**Action item**
In the records below, the line with "ATOM 77 O O" opens the range and the line with "ATOM 97 O O" closes it; print that range exactly and nothing else.

**Provided records**
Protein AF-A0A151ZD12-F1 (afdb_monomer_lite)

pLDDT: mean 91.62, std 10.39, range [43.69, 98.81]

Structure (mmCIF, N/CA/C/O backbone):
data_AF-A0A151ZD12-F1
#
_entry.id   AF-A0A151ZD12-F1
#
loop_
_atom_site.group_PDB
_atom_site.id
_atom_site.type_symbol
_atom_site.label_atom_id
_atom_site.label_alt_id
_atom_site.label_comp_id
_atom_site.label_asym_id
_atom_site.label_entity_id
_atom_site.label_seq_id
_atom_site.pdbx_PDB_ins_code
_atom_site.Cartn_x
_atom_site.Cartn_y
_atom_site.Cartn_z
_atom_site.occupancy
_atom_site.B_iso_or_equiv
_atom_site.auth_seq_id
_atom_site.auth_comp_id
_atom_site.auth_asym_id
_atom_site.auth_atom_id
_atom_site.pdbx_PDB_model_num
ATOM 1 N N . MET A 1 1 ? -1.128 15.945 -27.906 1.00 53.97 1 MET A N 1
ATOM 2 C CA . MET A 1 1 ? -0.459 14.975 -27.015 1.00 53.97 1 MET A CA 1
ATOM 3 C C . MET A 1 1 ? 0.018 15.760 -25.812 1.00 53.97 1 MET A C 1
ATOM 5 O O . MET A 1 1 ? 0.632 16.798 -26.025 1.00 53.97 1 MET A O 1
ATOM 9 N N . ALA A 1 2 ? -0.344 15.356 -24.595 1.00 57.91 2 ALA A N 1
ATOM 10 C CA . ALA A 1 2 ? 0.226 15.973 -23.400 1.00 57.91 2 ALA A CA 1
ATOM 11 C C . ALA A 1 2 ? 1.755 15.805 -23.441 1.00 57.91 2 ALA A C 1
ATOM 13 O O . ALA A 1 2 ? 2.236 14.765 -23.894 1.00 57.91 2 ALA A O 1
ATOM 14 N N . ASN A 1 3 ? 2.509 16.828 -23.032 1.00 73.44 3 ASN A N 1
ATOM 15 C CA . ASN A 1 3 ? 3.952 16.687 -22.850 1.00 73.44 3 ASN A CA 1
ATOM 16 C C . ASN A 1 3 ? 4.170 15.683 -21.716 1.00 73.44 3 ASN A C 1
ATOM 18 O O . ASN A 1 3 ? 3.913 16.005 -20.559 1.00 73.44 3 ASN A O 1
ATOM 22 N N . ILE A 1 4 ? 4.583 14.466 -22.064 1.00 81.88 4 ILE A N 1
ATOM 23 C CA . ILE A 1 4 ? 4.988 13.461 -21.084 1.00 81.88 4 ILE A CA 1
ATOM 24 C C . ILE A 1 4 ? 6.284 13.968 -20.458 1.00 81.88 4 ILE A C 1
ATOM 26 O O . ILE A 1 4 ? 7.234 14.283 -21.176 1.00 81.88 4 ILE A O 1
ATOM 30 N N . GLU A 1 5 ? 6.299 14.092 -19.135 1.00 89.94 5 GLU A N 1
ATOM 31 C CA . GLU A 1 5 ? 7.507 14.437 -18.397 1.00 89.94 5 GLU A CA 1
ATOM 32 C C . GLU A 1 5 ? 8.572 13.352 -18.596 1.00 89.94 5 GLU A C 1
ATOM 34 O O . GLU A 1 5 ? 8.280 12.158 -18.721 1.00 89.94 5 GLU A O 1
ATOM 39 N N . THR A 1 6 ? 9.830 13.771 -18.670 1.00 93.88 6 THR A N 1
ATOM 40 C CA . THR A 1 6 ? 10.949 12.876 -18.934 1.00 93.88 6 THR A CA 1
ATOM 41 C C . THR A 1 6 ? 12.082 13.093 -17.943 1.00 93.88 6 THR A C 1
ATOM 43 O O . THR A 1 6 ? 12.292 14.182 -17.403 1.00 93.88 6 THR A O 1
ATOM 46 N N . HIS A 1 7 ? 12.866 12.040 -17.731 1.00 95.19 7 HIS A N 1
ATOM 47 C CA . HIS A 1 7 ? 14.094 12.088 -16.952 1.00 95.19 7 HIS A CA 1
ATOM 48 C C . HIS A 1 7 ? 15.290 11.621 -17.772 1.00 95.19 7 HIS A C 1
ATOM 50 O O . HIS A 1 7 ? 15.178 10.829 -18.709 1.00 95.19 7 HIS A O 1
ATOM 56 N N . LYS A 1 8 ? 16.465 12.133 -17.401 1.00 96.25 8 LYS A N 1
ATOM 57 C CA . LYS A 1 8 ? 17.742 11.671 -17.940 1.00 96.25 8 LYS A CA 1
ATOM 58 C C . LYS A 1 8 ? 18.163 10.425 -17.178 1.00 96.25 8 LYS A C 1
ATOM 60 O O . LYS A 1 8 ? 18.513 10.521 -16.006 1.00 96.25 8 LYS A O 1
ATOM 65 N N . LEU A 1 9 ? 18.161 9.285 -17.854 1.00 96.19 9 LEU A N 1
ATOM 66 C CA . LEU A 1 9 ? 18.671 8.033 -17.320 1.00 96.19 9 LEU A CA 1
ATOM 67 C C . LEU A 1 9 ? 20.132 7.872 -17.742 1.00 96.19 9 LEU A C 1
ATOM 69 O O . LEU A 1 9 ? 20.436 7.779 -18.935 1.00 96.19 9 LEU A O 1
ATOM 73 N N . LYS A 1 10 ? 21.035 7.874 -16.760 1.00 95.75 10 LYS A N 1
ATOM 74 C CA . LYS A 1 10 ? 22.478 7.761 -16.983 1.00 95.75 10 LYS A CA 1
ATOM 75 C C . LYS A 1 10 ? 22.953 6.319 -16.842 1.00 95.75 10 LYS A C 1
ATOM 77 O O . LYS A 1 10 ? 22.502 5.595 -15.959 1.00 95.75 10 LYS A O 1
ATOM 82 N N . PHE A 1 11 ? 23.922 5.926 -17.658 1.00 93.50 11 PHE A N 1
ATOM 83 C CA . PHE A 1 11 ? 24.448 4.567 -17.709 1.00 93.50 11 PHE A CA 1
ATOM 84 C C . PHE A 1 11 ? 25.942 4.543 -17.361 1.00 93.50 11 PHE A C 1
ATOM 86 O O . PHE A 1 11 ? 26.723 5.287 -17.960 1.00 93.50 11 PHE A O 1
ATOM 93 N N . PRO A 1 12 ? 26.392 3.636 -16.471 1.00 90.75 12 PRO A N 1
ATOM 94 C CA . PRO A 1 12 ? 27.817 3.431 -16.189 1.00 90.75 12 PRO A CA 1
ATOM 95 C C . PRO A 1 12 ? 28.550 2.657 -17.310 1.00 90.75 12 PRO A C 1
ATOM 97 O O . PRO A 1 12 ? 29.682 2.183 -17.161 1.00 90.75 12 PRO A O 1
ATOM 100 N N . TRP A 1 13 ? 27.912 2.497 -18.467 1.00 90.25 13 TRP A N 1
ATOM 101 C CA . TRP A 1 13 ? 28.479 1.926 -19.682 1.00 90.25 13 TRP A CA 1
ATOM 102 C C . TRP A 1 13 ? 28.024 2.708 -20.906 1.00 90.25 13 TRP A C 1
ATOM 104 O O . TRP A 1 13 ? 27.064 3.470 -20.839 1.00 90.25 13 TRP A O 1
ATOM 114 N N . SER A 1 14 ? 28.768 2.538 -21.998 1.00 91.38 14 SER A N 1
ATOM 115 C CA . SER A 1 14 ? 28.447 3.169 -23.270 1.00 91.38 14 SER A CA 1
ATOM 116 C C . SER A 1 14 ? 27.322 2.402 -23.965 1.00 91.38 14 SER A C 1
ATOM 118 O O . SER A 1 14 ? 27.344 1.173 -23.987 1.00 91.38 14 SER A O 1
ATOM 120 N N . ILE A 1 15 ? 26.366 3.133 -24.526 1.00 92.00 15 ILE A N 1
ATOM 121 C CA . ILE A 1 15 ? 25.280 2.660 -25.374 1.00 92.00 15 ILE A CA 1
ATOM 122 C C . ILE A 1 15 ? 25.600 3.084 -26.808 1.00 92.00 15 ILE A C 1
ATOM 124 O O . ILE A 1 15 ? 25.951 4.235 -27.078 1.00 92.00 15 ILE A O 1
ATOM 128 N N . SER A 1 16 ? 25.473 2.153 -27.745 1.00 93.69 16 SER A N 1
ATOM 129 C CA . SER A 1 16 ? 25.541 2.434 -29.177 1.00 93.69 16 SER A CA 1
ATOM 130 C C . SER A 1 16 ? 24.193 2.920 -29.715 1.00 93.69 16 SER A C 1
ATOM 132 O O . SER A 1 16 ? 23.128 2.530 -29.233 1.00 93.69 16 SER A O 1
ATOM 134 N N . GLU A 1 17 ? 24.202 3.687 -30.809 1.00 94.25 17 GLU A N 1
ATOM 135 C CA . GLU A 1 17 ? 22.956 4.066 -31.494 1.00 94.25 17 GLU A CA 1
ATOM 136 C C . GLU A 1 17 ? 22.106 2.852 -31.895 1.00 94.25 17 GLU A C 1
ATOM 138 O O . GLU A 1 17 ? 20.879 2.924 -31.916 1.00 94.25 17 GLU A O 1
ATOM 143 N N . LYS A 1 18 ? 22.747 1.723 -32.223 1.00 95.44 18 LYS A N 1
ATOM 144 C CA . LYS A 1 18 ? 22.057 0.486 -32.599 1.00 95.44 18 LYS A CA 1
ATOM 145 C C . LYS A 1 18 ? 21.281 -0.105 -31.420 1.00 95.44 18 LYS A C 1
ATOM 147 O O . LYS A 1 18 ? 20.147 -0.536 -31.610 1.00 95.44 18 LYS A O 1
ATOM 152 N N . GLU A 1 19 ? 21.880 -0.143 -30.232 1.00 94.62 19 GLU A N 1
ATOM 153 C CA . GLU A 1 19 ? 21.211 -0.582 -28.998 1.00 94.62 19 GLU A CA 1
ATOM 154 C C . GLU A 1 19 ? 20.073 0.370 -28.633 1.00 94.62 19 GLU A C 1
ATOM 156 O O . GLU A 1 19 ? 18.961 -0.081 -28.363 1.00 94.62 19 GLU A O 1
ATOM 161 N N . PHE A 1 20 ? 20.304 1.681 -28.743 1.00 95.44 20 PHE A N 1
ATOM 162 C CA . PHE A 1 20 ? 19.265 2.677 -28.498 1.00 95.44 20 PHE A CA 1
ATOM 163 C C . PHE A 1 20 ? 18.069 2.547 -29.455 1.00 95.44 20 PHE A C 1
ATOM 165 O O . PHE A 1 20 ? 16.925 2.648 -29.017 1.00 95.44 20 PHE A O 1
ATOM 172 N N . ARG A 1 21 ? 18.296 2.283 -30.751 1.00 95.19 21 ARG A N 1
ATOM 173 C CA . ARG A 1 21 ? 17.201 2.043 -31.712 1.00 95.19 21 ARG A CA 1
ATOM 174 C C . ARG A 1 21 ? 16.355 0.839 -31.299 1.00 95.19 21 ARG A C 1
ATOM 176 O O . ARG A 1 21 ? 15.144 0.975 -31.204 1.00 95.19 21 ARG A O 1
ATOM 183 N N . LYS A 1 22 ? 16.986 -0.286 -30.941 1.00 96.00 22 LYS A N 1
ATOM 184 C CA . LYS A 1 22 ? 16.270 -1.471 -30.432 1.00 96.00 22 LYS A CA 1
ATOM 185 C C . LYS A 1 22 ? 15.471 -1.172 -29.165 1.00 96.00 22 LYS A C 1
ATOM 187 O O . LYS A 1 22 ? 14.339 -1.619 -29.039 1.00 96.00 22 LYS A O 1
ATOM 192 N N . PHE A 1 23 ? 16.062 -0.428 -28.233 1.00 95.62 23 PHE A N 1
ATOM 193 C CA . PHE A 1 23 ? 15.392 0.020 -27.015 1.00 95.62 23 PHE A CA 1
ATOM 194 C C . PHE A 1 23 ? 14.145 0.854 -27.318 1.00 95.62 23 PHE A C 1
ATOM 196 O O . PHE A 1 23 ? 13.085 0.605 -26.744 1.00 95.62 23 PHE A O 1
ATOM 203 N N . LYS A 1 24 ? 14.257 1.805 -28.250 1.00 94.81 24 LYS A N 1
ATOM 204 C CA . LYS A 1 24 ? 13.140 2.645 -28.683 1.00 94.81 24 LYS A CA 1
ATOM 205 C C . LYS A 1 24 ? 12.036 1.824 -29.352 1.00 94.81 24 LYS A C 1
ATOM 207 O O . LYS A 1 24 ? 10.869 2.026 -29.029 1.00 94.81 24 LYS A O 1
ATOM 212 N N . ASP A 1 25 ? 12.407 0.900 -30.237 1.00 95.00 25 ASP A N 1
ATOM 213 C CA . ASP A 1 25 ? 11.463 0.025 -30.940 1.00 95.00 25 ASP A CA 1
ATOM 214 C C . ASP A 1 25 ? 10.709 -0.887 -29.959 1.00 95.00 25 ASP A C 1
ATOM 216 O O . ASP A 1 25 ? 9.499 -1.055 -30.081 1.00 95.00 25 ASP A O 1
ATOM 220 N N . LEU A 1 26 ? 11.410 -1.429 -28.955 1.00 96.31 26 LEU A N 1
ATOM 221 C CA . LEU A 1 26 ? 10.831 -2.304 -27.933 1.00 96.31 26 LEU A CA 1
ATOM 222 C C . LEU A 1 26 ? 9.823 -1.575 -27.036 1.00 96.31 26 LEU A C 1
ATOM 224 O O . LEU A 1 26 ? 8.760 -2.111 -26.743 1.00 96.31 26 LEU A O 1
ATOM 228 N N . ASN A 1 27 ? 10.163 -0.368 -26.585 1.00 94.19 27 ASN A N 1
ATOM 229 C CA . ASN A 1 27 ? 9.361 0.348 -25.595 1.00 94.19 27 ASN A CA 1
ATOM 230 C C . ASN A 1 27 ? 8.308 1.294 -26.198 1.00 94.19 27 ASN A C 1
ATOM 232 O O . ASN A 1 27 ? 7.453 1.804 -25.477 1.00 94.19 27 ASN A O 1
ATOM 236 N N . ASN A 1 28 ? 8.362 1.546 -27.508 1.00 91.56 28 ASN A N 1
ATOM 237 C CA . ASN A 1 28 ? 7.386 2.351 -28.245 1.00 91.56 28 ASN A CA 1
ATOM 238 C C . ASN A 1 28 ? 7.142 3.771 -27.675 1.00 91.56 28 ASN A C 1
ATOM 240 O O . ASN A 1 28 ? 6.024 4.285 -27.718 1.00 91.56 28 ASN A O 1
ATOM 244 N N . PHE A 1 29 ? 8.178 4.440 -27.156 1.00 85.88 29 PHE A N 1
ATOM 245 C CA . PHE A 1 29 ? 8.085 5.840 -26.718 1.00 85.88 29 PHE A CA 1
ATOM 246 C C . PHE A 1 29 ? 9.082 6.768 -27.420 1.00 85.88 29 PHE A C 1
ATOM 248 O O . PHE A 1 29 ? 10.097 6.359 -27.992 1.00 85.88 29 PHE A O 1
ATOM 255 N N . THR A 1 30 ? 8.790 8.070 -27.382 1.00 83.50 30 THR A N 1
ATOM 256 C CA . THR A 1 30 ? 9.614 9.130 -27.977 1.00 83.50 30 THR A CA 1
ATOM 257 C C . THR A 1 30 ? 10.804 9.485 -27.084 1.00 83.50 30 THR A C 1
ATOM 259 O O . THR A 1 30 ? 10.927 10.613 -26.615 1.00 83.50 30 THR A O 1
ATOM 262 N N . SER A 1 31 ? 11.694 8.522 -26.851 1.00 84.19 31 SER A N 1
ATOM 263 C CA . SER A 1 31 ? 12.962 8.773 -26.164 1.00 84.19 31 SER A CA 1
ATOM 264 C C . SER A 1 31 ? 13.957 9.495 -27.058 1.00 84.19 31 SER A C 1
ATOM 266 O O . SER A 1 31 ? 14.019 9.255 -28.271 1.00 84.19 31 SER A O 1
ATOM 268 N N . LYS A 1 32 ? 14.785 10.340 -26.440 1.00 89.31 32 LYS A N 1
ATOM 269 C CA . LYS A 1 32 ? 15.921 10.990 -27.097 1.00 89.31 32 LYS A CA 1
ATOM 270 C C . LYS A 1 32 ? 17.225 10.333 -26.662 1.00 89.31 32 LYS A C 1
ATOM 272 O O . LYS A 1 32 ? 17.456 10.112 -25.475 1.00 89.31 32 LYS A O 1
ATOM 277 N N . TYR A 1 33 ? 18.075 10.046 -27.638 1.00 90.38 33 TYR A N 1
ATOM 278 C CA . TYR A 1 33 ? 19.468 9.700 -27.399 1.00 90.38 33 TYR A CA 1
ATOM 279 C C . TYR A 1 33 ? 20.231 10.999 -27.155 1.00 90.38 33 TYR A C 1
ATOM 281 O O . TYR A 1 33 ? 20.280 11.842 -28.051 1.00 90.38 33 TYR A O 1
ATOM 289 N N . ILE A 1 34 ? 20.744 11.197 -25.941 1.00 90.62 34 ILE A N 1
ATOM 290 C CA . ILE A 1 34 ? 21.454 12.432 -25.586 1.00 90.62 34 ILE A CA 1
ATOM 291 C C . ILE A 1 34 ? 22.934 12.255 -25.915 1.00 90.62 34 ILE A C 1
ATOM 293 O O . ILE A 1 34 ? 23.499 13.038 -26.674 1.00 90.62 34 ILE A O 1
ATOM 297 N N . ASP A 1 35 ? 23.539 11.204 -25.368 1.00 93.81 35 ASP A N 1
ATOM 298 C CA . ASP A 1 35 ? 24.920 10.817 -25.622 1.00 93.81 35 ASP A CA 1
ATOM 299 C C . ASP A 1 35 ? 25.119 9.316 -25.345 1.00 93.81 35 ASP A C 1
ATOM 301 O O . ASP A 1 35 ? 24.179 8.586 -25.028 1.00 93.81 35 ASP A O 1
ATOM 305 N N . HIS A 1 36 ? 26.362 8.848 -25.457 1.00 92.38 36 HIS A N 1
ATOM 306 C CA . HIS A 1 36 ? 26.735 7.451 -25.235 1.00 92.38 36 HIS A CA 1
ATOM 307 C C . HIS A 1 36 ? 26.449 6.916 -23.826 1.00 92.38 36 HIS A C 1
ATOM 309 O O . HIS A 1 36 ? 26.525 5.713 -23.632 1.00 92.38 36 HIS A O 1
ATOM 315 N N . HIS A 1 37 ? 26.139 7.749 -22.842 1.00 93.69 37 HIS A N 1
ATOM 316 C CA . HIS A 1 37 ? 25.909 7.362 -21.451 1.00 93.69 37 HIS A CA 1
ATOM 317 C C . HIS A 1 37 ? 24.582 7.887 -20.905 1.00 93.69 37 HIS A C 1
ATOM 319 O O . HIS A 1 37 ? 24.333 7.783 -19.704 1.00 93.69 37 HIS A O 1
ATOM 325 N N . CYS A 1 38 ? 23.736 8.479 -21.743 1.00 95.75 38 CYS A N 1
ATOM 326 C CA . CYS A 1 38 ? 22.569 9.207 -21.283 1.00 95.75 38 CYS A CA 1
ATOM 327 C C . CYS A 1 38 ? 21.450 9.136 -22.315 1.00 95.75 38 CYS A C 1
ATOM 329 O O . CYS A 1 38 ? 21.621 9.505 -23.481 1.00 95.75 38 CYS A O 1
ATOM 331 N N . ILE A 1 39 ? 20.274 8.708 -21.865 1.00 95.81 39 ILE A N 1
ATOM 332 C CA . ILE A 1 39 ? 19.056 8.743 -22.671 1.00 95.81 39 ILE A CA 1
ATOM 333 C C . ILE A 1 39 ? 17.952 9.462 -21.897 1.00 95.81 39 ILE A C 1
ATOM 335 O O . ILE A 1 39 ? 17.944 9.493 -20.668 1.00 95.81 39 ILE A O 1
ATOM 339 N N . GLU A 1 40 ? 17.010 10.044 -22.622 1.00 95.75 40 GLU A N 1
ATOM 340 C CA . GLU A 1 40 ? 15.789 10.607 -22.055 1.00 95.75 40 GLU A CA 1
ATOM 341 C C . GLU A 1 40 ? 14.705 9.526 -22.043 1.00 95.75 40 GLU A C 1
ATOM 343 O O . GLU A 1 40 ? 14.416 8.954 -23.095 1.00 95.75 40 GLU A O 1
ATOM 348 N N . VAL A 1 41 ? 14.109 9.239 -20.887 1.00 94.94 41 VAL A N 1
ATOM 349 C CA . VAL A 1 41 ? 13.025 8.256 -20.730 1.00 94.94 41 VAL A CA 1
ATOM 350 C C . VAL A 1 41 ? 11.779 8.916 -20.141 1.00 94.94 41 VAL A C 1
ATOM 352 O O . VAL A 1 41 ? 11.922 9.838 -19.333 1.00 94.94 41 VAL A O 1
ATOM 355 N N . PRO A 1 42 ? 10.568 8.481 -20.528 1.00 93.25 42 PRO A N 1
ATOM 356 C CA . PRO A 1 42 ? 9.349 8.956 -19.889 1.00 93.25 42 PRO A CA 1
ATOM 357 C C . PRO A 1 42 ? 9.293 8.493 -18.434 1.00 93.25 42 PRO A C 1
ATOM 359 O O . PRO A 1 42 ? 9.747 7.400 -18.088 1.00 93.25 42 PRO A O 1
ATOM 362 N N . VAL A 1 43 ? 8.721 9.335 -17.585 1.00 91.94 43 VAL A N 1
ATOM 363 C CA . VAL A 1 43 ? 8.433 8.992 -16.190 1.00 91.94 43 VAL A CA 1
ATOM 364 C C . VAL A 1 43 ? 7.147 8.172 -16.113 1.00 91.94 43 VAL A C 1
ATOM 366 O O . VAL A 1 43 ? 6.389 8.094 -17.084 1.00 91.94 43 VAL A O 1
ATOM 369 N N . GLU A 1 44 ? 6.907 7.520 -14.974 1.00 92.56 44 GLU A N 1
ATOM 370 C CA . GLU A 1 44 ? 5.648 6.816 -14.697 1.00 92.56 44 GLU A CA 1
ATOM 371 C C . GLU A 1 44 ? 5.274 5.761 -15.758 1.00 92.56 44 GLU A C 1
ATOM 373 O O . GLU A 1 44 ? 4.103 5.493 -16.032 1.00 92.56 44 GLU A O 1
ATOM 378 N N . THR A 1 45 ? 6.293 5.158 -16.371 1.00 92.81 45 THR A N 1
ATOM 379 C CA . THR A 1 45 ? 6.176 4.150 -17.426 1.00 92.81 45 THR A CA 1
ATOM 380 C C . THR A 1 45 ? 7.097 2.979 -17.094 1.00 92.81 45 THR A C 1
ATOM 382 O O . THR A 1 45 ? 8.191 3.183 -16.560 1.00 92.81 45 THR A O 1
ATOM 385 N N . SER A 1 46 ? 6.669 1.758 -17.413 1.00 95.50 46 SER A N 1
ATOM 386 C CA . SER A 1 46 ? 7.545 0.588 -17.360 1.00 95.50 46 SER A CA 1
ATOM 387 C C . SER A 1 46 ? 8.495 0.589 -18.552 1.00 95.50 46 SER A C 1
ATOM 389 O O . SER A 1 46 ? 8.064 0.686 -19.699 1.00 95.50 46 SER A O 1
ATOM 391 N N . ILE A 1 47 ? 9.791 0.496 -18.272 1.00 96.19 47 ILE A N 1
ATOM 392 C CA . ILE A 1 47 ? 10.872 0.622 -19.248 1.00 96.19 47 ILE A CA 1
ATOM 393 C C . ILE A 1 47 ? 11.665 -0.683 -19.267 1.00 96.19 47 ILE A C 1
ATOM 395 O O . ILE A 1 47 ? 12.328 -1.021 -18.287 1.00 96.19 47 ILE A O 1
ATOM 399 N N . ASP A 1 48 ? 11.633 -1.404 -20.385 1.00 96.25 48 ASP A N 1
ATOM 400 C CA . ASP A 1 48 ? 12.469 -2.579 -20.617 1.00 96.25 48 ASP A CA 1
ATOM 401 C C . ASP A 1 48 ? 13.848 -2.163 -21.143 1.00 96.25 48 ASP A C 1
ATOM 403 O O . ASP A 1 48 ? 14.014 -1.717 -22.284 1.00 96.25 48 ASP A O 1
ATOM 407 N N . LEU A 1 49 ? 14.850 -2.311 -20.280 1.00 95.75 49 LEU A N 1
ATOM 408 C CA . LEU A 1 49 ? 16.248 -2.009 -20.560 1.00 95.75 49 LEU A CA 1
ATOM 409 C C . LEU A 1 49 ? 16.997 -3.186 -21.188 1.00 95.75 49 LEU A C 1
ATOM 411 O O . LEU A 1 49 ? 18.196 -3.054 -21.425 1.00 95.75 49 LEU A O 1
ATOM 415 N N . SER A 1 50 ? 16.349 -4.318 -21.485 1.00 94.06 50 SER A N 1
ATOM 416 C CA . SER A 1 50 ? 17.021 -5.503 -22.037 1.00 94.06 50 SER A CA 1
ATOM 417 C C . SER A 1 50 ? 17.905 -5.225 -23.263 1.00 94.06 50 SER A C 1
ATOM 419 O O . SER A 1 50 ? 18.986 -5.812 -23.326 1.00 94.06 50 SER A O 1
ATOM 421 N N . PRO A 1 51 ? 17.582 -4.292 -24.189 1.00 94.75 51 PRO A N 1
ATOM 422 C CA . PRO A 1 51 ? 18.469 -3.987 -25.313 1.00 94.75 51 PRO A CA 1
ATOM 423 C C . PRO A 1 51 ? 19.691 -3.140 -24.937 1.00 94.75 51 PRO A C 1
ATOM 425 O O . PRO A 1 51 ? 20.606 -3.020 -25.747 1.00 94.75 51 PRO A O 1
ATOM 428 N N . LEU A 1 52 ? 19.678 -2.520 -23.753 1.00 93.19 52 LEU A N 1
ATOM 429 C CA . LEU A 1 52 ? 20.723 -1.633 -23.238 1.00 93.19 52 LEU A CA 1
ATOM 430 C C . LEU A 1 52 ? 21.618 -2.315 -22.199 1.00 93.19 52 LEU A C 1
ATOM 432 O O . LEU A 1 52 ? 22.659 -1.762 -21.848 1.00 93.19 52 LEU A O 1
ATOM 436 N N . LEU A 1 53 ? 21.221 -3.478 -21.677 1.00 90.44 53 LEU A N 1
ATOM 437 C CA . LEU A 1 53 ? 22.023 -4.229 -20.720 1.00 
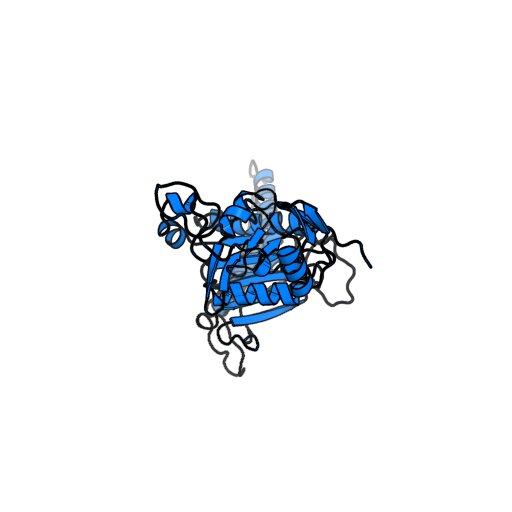90.44 53 LEU A CA 1
ATOM 438 C C . LEU A 1 53 ? 23.187 -4.938 -21.433 1.00 90.44 53 LEU A C 1
ATOM 440 O O . LEU A 1 53 ? 22.982 -5.563 -22.477 1.00 90.44 53 LEU A O 1
ATOM 444 N N . PRO A 1 54 ? 24.414 -4.885 -20.886 1.00 83.00 54 PRO A N 1
ATOM 445 C CA . PRO A 1 54 ? 25.550 -5.549 -21.504 1.00 83.00 54 PRO A CA 1
ATOM 446 C C . PRO A 1 54 ? 25.376 -7.070 -21.465 1.00 83.00 54 PRO A C 1
ATOM 448 O O . PRO A 1 54 ? 25.169 -7.665 -20.410 1.00 83.00 54 PRO A O 1
ATOM 451 N N . LEU A 1 55 ? 25.511 -7.703 -22.632 1.00 73.56 55 LEU A N 1
ATOM 452 C CA . LEU A 1 55 ? 25.328 -9.149 -22.813 1.00 73.56 55 LEU A CA 1
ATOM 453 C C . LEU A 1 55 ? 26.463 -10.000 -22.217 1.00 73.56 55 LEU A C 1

**Solution to the exercise**
ATOM 77 O O . LYS A 1 10 ? 22.502 5.595 -15.959 1.00 95.75 10 LYS A O 1
ATOM 82 N N . PHE A 1 11 ? 23.922 5.926 -17.658 1.00 93.50 11 PHE A N 1
ATOM 83 C CA . PHE A 1 11 ? 24.448 4.567 -17.709 1.00 93.50 11 PHE A CA 1
ATOM 84 C C . PHE A 1 11 ? 25.942 4.543 -17.361 1.00 93.50 11 PHE A C 1
ATOM 86 O O . PHE A 1 11 ? 26.723 5.287 -17.960 1.00 93.50 11 PHE A O 1
ATOM 93 N N . PRO A 1 12 ? 26.392 3.636 -16.471 1.00 90.75 12 PRO A N 1
ATOM 94 C CA . PRO A 1 12 ? 27.817 3.431 -16.189 1.00 90.75 12 PRO A CA 1
ATOM 95 C C . PRO A 1 12 ? 28.550 2.657 -17.310 1.00 90.75 12 PRO A C 1
ATOM 97 O O . PRO A 1 12 ? 29.682 2.183 -17.161 1.00 90.75 12 PRO A O 1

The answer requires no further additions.